Undifferentiated uveomeningoencephalitic syndrome requiring systemic immunosuppression: A case-report

Poster Details

First Author: D.Sousa PORTUGAL

Co Author(s):    P. Magro   I. Leal                          

Abstract Details


To report a case of a 26-year-old woman who was referred due to severe headache, nausea and bilateral anterior uveitis.


Ophthalmology Dept., Hospital de Santa Maria, Lisboa, Portugal.


Retrospective and descriptive case-report based on data from clinical records and analysis of ancillary studies.


A 26-year-old black woman presenting with severe headache and nausea was admitted. Best-corrected visual acuity (BCVA) was 20/20 OU. Slit-lamp examination revealed bilateral cilio-conjuntival hyperemia, unremarkable cornea, anterior chamber cell 3+ and flare 2+ and an anterior vitritis 1+. Pupillary function, intraocular pressure and fundoscopy were normal. All blood/liquor serologic tests for infectious pathologies were negative. The patient was kept on topical therapy for anterior uveitis, but systemic and ophthalmologic symptoms worsened significantly in following days: BCVA 20/60-OD and 20/32-OS, granulomatous keratic precipitates were distinguishable, anterior cell/flare and vitritis. Vogt-Koyanaga-Harada (VKH) disease was suspected. Ocular coherence tomography and ultrasound revealed a slightly increased choroid thickness and were otherwise normal. Fluorescein angiography was normal but electroretinogram revealed bilateral cone/rod dysfunction. Bilateral sensorineural hearing loss was diagnosed on ENT consultation, head MRI revealed a puntiform inflammatory lesion in the pons, dermatologic consultation excluded skin lesions and HLA-DR01*04 was negative. Causes of granulomatous uveitis, such as sarcoidosis and infectious causes were all ruled out. High-dose systemic corticosteroid treatment along with oral methotrexate (20 mg/week) and cyclosporine A (100 mg bid) was given and symptoms improved steadily, with a final BCVA of 20/20 OU and complete quiescence of the intraocular inflammation.

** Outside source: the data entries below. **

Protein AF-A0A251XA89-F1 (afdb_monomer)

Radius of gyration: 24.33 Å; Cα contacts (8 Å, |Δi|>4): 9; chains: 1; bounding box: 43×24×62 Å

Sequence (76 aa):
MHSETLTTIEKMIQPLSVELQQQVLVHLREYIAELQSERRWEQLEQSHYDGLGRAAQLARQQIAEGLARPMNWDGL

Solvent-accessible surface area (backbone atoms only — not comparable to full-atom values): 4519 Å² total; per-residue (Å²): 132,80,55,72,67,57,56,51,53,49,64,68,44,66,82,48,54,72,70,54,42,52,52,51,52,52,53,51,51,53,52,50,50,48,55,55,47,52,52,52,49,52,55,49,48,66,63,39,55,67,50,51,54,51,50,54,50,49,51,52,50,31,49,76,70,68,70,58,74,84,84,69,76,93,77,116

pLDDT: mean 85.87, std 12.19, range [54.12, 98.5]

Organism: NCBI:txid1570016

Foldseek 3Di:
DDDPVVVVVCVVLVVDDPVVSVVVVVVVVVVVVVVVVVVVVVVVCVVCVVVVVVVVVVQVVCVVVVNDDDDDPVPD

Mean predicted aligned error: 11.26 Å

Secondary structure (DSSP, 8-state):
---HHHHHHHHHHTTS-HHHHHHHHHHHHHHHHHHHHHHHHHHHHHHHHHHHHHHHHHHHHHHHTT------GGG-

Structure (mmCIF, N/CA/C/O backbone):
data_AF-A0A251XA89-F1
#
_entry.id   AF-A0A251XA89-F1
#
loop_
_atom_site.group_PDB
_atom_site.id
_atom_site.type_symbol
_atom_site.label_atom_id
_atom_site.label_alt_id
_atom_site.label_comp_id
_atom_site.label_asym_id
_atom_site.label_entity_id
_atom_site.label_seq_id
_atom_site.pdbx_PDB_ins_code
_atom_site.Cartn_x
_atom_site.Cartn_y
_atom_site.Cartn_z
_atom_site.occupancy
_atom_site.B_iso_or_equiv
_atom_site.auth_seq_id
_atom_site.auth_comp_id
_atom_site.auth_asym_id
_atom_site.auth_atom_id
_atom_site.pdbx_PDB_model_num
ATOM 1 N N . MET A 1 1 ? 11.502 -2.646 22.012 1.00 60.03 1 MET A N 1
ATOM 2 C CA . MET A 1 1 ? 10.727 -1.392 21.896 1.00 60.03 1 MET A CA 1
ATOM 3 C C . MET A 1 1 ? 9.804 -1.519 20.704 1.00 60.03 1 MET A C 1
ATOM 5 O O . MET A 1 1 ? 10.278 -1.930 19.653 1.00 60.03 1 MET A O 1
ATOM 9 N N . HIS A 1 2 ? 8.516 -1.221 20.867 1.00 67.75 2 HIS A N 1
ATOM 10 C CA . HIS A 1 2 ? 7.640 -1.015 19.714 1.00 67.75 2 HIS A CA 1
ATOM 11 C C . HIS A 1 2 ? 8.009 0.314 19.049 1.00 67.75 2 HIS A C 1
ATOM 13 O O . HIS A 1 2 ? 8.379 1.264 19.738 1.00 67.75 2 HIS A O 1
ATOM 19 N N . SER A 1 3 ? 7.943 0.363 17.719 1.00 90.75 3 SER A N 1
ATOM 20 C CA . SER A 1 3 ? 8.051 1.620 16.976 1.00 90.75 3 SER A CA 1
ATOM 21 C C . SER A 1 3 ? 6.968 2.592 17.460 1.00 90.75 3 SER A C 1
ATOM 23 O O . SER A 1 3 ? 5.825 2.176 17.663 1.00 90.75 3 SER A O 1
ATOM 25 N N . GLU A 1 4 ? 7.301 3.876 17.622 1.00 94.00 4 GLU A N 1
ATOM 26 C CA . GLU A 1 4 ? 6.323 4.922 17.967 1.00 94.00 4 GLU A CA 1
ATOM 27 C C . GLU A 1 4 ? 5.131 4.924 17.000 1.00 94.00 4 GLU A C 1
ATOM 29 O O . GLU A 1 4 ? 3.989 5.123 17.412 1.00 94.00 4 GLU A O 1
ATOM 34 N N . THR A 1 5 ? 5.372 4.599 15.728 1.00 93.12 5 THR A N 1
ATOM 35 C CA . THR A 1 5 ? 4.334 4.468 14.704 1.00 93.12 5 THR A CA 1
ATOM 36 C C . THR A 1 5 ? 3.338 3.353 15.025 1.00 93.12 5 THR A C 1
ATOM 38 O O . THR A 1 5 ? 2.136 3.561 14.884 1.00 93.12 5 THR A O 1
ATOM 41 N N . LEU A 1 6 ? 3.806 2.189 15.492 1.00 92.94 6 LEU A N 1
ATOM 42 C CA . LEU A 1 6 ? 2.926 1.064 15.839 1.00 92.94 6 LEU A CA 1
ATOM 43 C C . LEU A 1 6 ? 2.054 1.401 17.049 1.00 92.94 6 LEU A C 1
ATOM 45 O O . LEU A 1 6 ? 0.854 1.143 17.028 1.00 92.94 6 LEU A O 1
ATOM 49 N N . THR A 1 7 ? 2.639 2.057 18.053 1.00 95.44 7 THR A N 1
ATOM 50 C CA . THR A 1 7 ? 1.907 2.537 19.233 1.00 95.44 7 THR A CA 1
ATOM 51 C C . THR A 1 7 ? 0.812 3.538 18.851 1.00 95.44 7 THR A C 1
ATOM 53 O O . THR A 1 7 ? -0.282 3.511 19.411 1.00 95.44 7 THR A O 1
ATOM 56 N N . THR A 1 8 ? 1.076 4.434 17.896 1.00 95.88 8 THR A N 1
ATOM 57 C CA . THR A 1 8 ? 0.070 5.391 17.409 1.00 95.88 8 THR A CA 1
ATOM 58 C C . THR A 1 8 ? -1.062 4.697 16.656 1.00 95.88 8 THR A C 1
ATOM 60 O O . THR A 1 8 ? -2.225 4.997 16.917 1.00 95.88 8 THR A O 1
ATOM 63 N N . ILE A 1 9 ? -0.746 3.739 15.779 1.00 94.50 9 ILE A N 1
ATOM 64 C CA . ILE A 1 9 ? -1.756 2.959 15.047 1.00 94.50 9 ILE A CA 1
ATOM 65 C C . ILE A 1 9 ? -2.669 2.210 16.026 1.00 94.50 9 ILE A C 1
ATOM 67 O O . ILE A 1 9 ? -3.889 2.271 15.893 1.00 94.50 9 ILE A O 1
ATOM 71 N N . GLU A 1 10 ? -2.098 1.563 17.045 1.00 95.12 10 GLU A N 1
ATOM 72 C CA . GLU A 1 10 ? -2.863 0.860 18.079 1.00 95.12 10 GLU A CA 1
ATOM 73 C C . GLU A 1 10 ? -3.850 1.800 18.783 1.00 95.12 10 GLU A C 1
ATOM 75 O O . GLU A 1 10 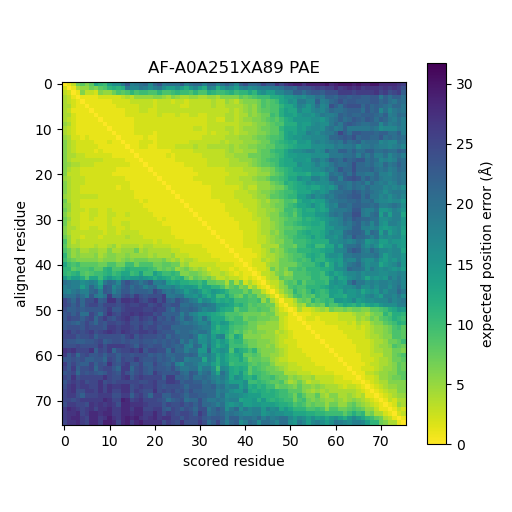? -5.046 1.515 18.839 1.00 95.12 10 GLU A O 1
ATOM 80 N N . LYS A 1 11 ? -3.385 2.976 19.225 1.00 96.62 11 LYS A N 1
ATOM 81 C CA . LYS A 1 11 ? -4.233 3.981 19.888 1.00 96.62 11 LYS A CA 1
ATOM 82 C C . LYS A 1 11 ? -5.343 4.538 18.996 1.00 96.62 11 LYS A C 1
ATOM 84 O O . LYS A 1 11 ? -6.384 4.926 19.516 1.00 96.62 11 LYS A O 1
ATOM 89 N N . MET A 1 12 ? -5.133 4.605 17.682 1.00 95.94 12 MET A N 1
ATOM 90 C CA . MET A 1 12 ? -6.153 5.064 16.733 1.00 95.94 12 MET A CA 1
ATOM 91 C C . MET A 1 12 ? -7.253 4.019 16.508 1.00 95.94 12 MET A C 1
ATOM 93 O O . MET A 1 12 ? -8.407 4.387 16.308 1.00 95.94 12 MET A O 1
ATOM 97 N N . ILE A 1 13 ? -6.908 2.729 16.548 1.00 96.81 13 ILE A N 1
ATOM 98 C CA . ILE A 1 13 ? -7.835 1.620 16.271 1.00 96.81 13 ILE A CA 1
ATOM 99 C C . ILE A 1 13 ? -8.587 1.184 17.534 1.00 96.81 13 ILE A C 1
ATOM 101 O O . ILE A 1 13 ? -9.777 0.885 17.467 1.00 96.81 13 ILE A O 1
ATOM 105 N N . GLN A 1 14 ? -7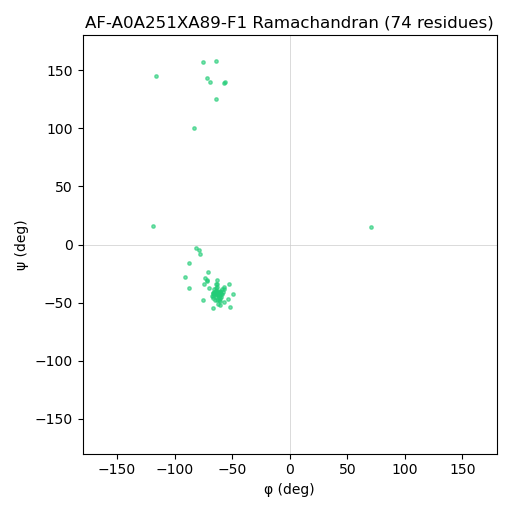.920 1.196 18.691 1.00 96.56 14 GLN A N 1
ATOM 106 C CA . GLN A 1 14 ? -8.463 0.747 19.975 1.00 96.56 14 GLN A CA 1
ATOM 107 C C . GLN A 1 14 ? -9.848 1.324 20.352 1.00 96.56 14 GLN A C 1
ATOM 109 O O . GLN A 1 14 ? -10.665 0.552 20.856 1.00 96.56 14 GLN A O 1
ATOM 114 N N . PRO A 1 15 ? -10.164 2.622 20.153 1.00 98.06 15 PRO A N 1
ATOM 115 C CA . PRO A 1 15 ? -11.467 3.170 20.544 1.00 98.06 15 PRO A CA 1
ATOM 116 C C . PRO A 1 15 ? -12.613 2.823 19.580 1.00 98.06 15 PRO A C 1
ATOM 118 O O . PRO A 1 15 ? -13.765 3.138 19.876 1.00 98.06 15 PRO A O 1
ATOM 121 N N . LEU A 1 16 ? -12.330 2.219 18.422 1.00 97.75 16 LEU A N 1
ATOM 122 C CA . LEU A 1 16 ? -13.351 1.855 17.440 1.00 97.75 16 LEU A CA 1
ATOM 123 C C . LEU A 1 16 ? -14.148 0.623 17.893 1.00 97.75 16 LEU A C 1
ATOM 125 O O . LEU A 1 16 ? -13.650 -0.202 18.661 1.00 97.75 16 LEU A O 1
ATOM 129 N N . SER A 1 17 ? -15.370 0.463 17.372 1.00 98.50 17 SER A N 1
ATOM 130 C CA . SER A 1 17 ? -16.142 -0.773 17.562 1.00 98.50 17 SER A CA 1
ATOM 131 C C . SER A 1 17 ? -15.446 -1.961 16.893 1.00 98.50 17 SER A C 1
ATOM 133 O O . SER A 1 17 ? -14.659 -1.777 15.964 1.00 98.50 17 SER A O 1
ATOM 135 N N . VAL A 1 18 ? -15.749 -3.187 17.323 1.00 97.50 18 VAL A N 1
ATOM 136 C CA . VAL A 1 18 ? -15.121 -4.403 16.770 1.00 97.50 18 VAL A CA 1
ATOM 137 C C . VAL A 1 18 ? -15.326 -4.500 15.255 1.00 97.50 18 VAL A C 1
ATOM 139 O O . VAL A 1 18 ? -14.402 -4.855 14.526 1.00 97.50 18 VAL A O 1
ATOM 142 N N . GLU A 1 19 ? -16.504 -4.120 14.767 1.00 98.06 19 GLU A N 1
ATOM 143 C CA . GLU A 1 19 ? -16.843 -4.112 13.343 1.00 98.06 19 GLU A CA 1
ATOM 144 C C . GLU A 1 19 ? -15.954 -3.131 12.569 1.00 98.06 19 GLU A C 1
ATOM 146 O O . GLU A 1 19 ? -15.431 -3.466 11.506 1.00 98.06 19 GLU A O 1
ATOM 151 N N . LEU A 1 20 ? -15.728 -1.935 13.121 1.00 98.06 20 LEU A N 1
ATOM 152 C CA . LEU A 1 20 ? -14.846 -0.936 12.520 1.00 98.06 20 LEU A CA 1
ATOM 153 C C . LEU A 1 20 ? -13.372 -1.351 12.601 1.00 98.06 20 LEU A C 1
ATOM 155 O O . LEU A 1 20 ? -12.636 -1.154 11.637 1.00 98.06 20 LEU A O 1
ATOM 159 N N . GLN A 1 21 ? -12.934 -1.980 13.695 1.00 97.81 21 GLN A N 1
ATOM 160 C CA . GLN A 1 21 ? -11.577 -2.529 13.801 1.00 97.81 21 GLN A CA 1
ATOM 161 C C . GLN A 1 21 ? -11.322 -3.600 12.729 1.00 97.81 21 GLN A C 1
ATOM 163 O O . GLN A 1 21 ? -10.256 -3.617 12.111 1.00 97.81 21 GLN A O 1
ATOM 168 N N . GLN A 1 22 ? -12.307 -4.463 12.459 1.00 97.19 22 GLN A N 1
ATOM 169 C CA . GLN A 1 22 ? -12.226 -5.461 11.389 1.00 97.19 22 GLN A CA 1
ATOM 170 C C . GLN A 1 22 ? -12.164 -4.819 9.999 1.00 97.19 22 GLN A C 1
ATOM 172 O O . GLN A 1 22 ? -11.354 -5.245 9.177 1.00 97.19 22 GLN A O 1
ATOM 177 N N . GLN A 1 23 ? -12.956 -3.774 9.739 1.00 97.56 23 GLN A N 1
ATOM 178 C CA . GLN A 1 23 ? -12.884 -3.030 8.475 1.00 97.56 23 GLN A CA 1
ATOM 179 C C . GLN A 1 23 ? -11.508 -2.384 8.275 1.00 97.56 23 GLN A C 1
ATOM 181 O O . GLN A 1 23 ? -10.905 -2.525 7.212 1.00 97.56 23 GLN A O 1
ATOM 186 N N . VAL A 1 24 ? -10.959 -1.748 9.315 1.00 97.31 24 VAL A N 1
ATOM 187 C CA . VAL A 1 24 ? -9.607 -1.170 9.267 1.00 97.31 24 VAL A CA 1
ATOM 188 C C . VAL A 1 24 ? -8.556 -2.246 8.987 1.00 97.31 24 VAL A C 1
ATOM 190 O O . VAL A 1 24 ? -7.660 -2.023 8.175 1.00 97.31 24 VAL A O 1
ATOM 193 N N . LEU A 1 25 ? -8.671 -3.428 9.600 1.00 96.38 25 LEU A N 1
ATOM 194 C CA . LEU A 1 25 ? -7.749 -4.538 9.356 1.00 96.38 25 LEU A CA 1
ATOM 195 C C . LEU A 1 25 ? -7.755 -4.994 7.888 1.00 96.38 25 LEU A C 1
ATOM 197 O O . LEU A 1 25 ? -6.687 -5.279 7.343 1.00 96.38 25 LEU A O 1
ATOM 201 N N . VAL A 1 26 ? -8.928 -5.062 7.252 1.00 97.50 26 VAL A N 1
ATOM 202 C CA . VAL A 1 26 ? -9.047 -5.413 5.826 1.00 97.50 26 VAL A CA 1
ATOM 203 C C . VAL A 1 26 ? -8.302 -4.394 4.967 1.00 97.50 26 VAL A C 1
ATOM 205 O O . VAL A 1 26 ? -7.405 -4.775 4.216 1.00 97.50 26 VAL A O 1
ATOM 208 N N . HIS A 1 27 ? -8.580 -3.104 5.152 1.00 96.69 27 HIS A N 1
ATOM 209 C CA . HIS A 1 27 ? -7.945 -2.047 4.364 1.00 96.69 27 HIS A CA 1
ATOM 210 C C . HIS A 1 27 ? -6.433 -1.956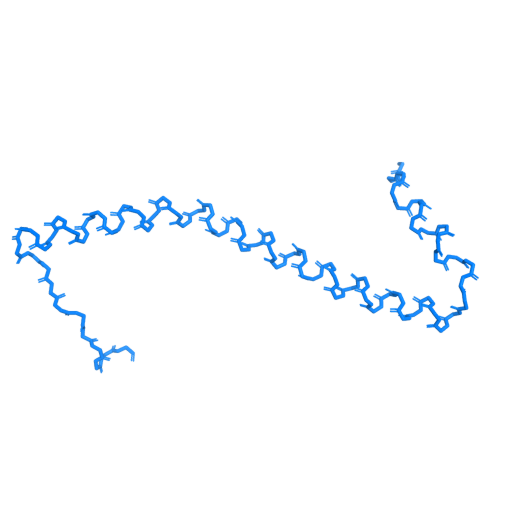 4.586 1.00 96.69 27 HIS A C 1
ATOM 212 O O . HIS A 1 27 ? -5.676 -1.785 3.633 1.00 96.69 27 HIS A O 1
ATOM 218 N N . LEU A 1 28 ? -5.962 -2.119 5.826 1.00 96.31 28 LEU A N 1
ATOM 219 C CA . LEU A 1 28 ? -4.527 -2.144 6.107 1.00 96.31 28 LEU A CA 1
ATOM 220 C C . LEU A 1 28 ? -3.839 -3.333 5.435 1.00 96.31 28 LEU A C 1
ATOM 222 O O . LEU A 1 28 ? -2.723 -3.183 4.945 1.00 96.31 28 LEU A O 1
ATOM 226 N N . ARG A 1 29 ? -4.486 -4.504 5.380 1.00 95.81 29 ARG A N 1
ATOM 227 C CA . ARG A 1 29 ? -3.928 -5.675 4.691 1.00 95.81 29 ARG A CA 1
ATOM 228 C C . ARG A 1 29 ? -3.778 -5.422 3.194 1.00 95.81 29 ARG A C 1
ATOM 230 O O . ARG A 1 29 ? -2.728 -5.742 2.644 1.00 95.81 29 ARG A O 1
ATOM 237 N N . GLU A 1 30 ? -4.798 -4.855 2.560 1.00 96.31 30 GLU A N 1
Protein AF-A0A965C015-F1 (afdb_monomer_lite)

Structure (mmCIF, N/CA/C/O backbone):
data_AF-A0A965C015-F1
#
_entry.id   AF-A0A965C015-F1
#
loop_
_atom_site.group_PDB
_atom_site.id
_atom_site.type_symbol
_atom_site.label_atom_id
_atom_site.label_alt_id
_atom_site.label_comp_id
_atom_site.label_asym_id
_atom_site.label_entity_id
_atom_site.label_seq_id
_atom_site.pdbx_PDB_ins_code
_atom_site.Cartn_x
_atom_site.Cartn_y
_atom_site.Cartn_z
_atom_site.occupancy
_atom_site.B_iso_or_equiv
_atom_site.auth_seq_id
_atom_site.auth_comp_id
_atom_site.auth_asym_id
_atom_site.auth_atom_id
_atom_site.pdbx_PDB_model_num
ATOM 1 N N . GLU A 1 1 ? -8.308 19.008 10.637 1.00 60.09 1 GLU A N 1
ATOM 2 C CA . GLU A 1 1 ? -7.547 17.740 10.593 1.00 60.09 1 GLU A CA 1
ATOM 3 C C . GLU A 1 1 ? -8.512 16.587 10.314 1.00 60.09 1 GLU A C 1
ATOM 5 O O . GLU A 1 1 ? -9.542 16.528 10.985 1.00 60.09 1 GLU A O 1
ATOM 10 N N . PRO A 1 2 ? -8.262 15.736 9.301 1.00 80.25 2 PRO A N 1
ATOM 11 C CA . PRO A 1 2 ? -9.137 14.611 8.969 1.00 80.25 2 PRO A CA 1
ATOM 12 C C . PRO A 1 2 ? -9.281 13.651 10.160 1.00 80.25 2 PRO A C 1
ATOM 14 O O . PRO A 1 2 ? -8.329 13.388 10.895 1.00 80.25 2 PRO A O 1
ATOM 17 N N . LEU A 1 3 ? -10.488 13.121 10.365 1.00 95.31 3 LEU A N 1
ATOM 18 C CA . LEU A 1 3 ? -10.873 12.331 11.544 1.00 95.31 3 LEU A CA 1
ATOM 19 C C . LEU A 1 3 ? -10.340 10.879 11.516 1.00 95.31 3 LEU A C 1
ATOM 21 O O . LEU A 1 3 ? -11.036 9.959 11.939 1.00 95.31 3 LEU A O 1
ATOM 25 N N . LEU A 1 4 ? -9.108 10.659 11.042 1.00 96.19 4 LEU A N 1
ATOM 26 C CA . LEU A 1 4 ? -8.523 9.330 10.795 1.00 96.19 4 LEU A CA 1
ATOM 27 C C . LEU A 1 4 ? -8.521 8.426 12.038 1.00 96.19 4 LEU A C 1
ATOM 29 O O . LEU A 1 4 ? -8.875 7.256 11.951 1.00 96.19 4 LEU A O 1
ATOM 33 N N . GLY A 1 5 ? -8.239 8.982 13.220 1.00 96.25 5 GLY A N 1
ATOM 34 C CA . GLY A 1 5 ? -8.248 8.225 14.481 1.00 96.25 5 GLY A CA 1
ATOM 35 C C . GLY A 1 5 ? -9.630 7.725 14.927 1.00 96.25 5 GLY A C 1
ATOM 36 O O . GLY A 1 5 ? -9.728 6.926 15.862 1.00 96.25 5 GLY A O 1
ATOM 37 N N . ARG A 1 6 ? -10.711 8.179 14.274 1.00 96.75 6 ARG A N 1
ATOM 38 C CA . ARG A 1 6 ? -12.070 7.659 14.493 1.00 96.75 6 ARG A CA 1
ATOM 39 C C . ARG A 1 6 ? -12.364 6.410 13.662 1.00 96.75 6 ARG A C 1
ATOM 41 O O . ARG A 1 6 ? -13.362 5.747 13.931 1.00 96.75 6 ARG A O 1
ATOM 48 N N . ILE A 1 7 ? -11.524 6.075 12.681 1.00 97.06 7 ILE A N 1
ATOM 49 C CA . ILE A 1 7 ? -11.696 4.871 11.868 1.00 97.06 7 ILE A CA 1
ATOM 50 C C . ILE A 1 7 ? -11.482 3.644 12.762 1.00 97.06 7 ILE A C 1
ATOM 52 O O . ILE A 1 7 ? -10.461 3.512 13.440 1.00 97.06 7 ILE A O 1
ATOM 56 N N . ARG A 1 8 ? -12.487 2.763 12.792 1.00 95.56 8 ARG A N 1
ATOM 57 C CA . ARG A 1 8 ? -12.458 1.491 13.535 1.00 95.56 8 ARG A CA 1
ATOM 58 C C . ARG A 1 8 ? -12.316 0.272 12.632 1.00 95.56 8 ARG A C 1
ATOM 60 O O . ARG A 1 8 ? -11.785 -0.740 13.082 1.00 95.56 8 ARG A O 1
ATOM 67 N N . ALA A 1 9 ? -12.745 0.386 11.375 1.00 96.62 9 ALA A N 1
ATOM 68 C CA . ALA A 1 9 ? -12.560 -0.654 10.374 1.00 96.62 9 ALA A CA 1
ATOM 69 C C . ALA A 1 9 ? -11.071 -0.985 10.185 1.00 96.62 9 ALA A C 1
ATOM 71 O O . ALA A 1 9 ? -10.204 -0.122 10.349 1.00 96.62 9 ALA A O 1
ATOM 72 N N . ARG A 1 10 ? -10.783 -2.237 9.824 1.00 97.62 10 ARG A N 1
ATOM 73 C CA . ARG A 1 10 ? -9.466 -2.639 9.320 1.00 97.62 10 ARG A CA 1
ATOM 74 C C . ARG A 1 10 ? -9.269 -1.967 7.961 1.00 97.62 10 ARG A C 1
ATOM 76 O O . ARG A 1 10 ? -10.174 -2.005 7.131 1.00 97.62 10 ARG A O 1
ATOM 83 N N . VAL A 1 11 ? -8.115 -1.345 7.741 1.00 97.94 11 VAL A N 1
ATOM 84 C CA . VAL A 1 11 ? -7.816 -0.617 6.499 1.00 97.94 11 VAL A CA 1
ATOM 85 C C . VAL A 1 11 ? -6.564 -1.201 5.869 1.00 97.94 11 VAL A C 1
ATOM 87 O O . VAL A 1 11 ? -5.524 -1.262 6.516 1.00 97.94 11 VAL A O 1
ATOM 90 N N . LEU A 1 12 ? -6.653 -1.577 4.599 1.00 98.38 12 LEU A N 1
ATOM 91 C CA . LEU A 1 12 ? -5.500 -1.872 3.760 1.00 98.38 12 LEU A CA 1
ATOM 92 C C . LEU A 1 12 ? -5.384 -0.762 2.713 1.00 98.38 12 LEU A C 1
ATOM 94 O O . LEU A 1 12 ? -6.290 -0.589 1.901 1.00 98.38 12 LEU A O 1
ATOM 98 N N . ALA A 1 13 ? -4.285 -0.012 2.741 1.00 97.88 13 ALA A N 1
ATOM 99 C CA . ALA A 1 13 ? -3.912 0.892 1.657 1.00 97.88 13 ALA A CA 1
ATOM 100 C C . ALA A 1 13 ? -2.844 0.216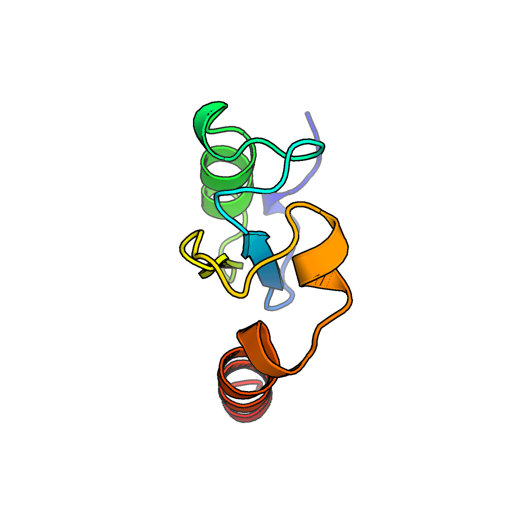 0.796 1.00 97.88 13 ALA A C 1
ATOM 102 O O . ALA A 1 13 ? -1.904 -0.371 1.330 1.00 97.88 13 ALA A O 1
ATOM 103 N N . ILE A 1 14 ? -2.990 0.300 -0.523 1.00 98.00 14 ILE A N 1
ATOM 104 C CA . ILE A 1 14 ? -2.064 -0.282 -1.496 1.00 98.00 14 ILE A CA 1
ATOM 105 C C . ILE A 1 14 ? -1.563 0.848 -2.385 1.00 98.00 14 ILE A C 1
ATOM 107 O O . ILE A 1 14 ? -2.366 1.605 -2.926 1.00 98.00 14 ILE A O 1
ATOM 111 N N . ASN A 1 15 ? -0.248 0.948 -2.534 1.00 97.75 15 ASN A N 1
ATOM 112 C CA . ASN A 1 15 ? 0.402 1.872 -3.455 1.00 97.75 15 ASN A CA 1
ATOM 113 C C . ASN A 1 15 ? 1.619 1.194 -4.096 1.00 97.75 15 ASN A C 1
ATOM 115 O O . ASN A 1 15 ? 2.107 0.196 -3.560 1.00 97.75 15 ASN A O 1
ATOM 119 N N . SER A 1 16 ? 2.137 1.728 -5.200 1.00 98.06 16 SER A N 1
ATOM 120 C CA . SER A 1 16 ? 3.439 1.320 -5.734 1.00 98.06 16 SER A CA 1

After an extensive work-up for causes of granulomatous uveitis in this patient, no clear diagnostic entity was found and a diagnosis of undifferentiated uveomeningoencephalic syndrome was made. This led us to the decision of systemic immunosuppression with significant clinical improvement. This case-report emphasizes the importance of promptly deciding and mastering conventional immunosuppression in ocular inflammation settings, even when a final diagnostic entity is not found.